Biro Statistik Ketenagakerjaan tidak menerbitkan laporan pekerjaan dan penganggurannya yang biasanya diterbitkan setiap minggu. Administrasi Pangan dan Obat-obatan (FDA) telah merumahkan mayoritas pekerja inspeksinya, yang mana artinya tidak ada lagi pengawasan aktif terhadap banyak rantai makanan di AS. Badan Manajemen Darurat Federal (FEMA) telah merumahkan 86% pegawainya, pada saat yang sama ketika Badai Tropis Karen mengancam wilayah Florida dan Louisiana. Penjaga Pantai hanya punya satu dari tiga satelit radar yang beroperasi, yang artinya pemetaan kelautan dan atmosfer serta kemampuan melacak dan menyelamatkan telah lumpuh. Sementara para anggota kongres terus menerima gaji dan tunjangan sebesar $14.500 dan $18.625 per bulan.
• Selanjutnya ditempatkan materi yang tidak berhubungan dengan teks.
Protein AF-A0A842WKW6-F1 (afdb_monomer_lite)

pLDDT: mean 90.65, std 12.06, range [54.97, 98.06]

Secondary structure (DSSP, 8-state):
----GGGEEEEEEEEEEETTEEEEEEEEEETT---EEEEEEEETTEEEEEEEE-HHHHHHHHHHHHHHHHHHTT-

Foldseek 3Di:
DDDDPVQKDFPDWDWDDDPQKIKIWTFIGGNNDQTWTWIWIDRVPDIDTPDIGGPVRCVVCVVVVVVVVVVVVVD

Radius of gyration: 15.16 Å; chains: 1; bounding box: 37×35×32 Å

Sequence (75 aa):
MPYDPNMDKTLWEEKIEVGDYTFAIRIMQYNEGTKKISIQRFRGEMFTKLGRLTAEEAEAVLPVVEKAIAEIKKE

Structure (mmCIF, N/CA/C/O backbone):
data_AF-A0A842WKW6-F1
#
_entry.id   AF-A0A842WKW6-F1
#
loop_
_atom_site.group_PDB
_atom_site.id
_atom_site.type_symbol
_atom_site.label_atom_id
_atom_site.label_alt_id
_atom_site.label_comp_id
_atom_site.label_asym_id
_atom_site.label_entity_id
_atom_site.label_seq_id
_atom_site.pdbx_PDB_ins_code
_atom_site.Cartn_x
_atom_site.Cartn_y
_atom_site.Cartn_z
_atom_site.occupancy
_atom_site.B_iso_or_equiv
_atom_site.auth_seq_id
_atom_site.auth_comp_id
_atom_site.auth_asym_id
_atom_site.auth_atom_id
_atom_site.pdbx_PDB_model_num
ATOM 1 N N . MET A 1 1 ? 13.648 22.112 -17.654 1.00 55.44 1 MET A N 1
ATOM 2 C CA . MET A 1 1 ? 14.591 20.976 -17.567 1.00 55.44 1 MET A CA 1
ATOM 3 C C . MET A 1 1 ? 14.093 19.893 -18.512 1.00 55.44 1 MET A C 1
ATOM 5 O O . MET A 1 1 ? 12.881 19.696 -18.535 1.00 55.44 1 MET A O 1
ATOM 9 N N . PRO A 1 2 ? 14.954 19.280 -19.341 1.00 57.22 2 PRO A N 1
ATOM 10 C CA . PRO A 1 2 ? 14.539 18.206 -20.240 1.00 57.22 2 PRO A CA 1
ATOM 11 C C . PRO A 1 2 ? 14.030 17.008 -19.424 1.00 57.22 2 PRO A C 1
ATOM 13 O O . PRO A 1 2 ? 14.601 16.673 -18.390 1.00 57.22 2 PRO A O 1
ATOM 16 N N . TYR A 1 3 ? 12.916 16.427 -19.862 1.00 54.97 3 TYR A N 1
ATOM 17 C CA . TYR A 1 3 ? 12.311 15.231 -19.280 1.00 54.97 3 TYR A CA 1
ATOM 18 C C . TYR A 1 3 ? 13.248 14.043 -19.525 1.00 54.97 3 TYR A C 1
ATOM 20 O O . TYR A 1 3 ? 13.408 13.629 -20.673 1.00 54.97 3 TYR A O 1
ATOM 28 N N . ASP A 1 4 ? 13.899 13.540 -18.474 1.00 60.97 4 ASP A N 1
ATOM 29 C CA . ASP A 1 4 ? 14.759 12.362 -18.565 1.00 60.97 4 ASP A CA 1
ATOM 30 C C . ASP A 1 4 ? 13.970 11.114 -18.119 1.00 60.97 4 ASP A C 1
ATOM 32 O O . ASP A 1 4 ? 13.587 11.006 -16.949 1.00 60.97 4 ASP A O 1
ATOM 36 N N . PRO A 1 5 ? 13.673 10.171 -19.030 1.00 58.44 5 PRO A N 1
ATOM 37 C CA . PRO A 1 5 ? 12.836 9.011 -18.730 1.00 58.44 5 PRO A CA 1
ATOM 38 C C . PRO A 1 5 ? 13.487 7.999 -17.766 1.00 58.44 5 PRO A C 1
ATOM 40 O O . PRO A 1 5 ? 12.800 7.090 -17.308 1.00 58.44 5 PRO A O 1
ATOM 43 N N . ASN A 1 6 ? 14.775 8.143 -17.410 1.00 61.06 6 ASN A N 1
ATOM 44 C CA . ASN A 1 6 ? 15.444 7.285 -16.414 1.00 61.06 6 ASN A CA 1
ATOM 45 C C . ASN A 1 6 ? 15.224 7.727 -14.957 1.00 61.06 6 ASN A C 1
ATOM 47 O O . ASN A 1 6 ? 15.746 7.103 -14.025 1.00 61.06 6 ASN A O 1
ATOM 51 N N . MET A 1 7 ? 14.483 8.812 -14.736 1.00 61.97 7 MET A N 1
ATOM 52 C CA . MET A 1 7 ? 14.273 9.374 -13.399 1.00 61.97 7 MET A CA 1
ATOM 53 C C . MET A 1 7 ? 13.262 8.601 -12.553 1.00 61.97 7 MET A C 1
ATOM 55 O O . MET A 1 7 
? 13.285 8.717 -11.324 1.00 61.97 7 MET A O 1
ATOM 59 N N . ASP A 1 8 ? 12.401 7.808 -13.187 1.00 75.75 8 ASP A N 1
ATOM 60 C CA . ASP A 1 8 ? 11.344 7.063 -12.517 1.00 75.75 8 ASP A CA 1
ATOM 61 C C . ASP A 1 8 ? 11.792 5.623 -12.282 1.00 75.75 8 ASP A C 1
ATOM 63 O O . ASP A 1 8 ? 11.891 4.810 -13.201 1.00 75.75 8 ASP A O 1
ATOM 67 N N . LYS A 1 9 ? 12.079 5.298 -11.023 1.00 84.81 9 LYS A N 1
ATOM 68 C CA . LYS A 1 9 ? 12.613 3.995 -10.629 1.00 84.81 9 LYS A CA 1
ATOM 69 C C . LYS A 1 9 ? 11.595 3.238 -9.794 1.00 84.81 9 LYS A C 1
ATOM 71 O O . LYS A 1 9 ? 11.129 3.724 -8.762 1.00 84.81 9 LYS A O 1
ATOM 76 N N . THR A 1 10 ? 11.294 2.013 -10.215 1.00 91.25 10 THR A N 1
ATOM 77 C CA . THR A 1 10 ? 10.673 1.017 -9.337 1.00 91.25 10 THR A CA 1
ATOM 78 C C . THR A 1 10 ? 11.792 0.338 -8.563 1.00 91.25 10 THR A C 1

Dengan penutupan ini, mereka yang mendukung pengetatan anggaran “jalur cepat” ingin mendiskreditkan program-program dan layanan-layanan pemerintah yang dianggap “non esensial”. Kalau negeri ini bisa kurang lebih berjalan tanpa layanan-layanan demikian selama beberapa minggu maka mereka akan jadi sasaran yang lebih empuk atas pemotongan-pemotongan di masa depan. Ratusan ribu pekerja terorganisir di dalam serikat-serikat pekerja sektor publik yang kuat, dan serikat-serikat demikian adalah sasaran tembak nomor satu dari para kapitalis.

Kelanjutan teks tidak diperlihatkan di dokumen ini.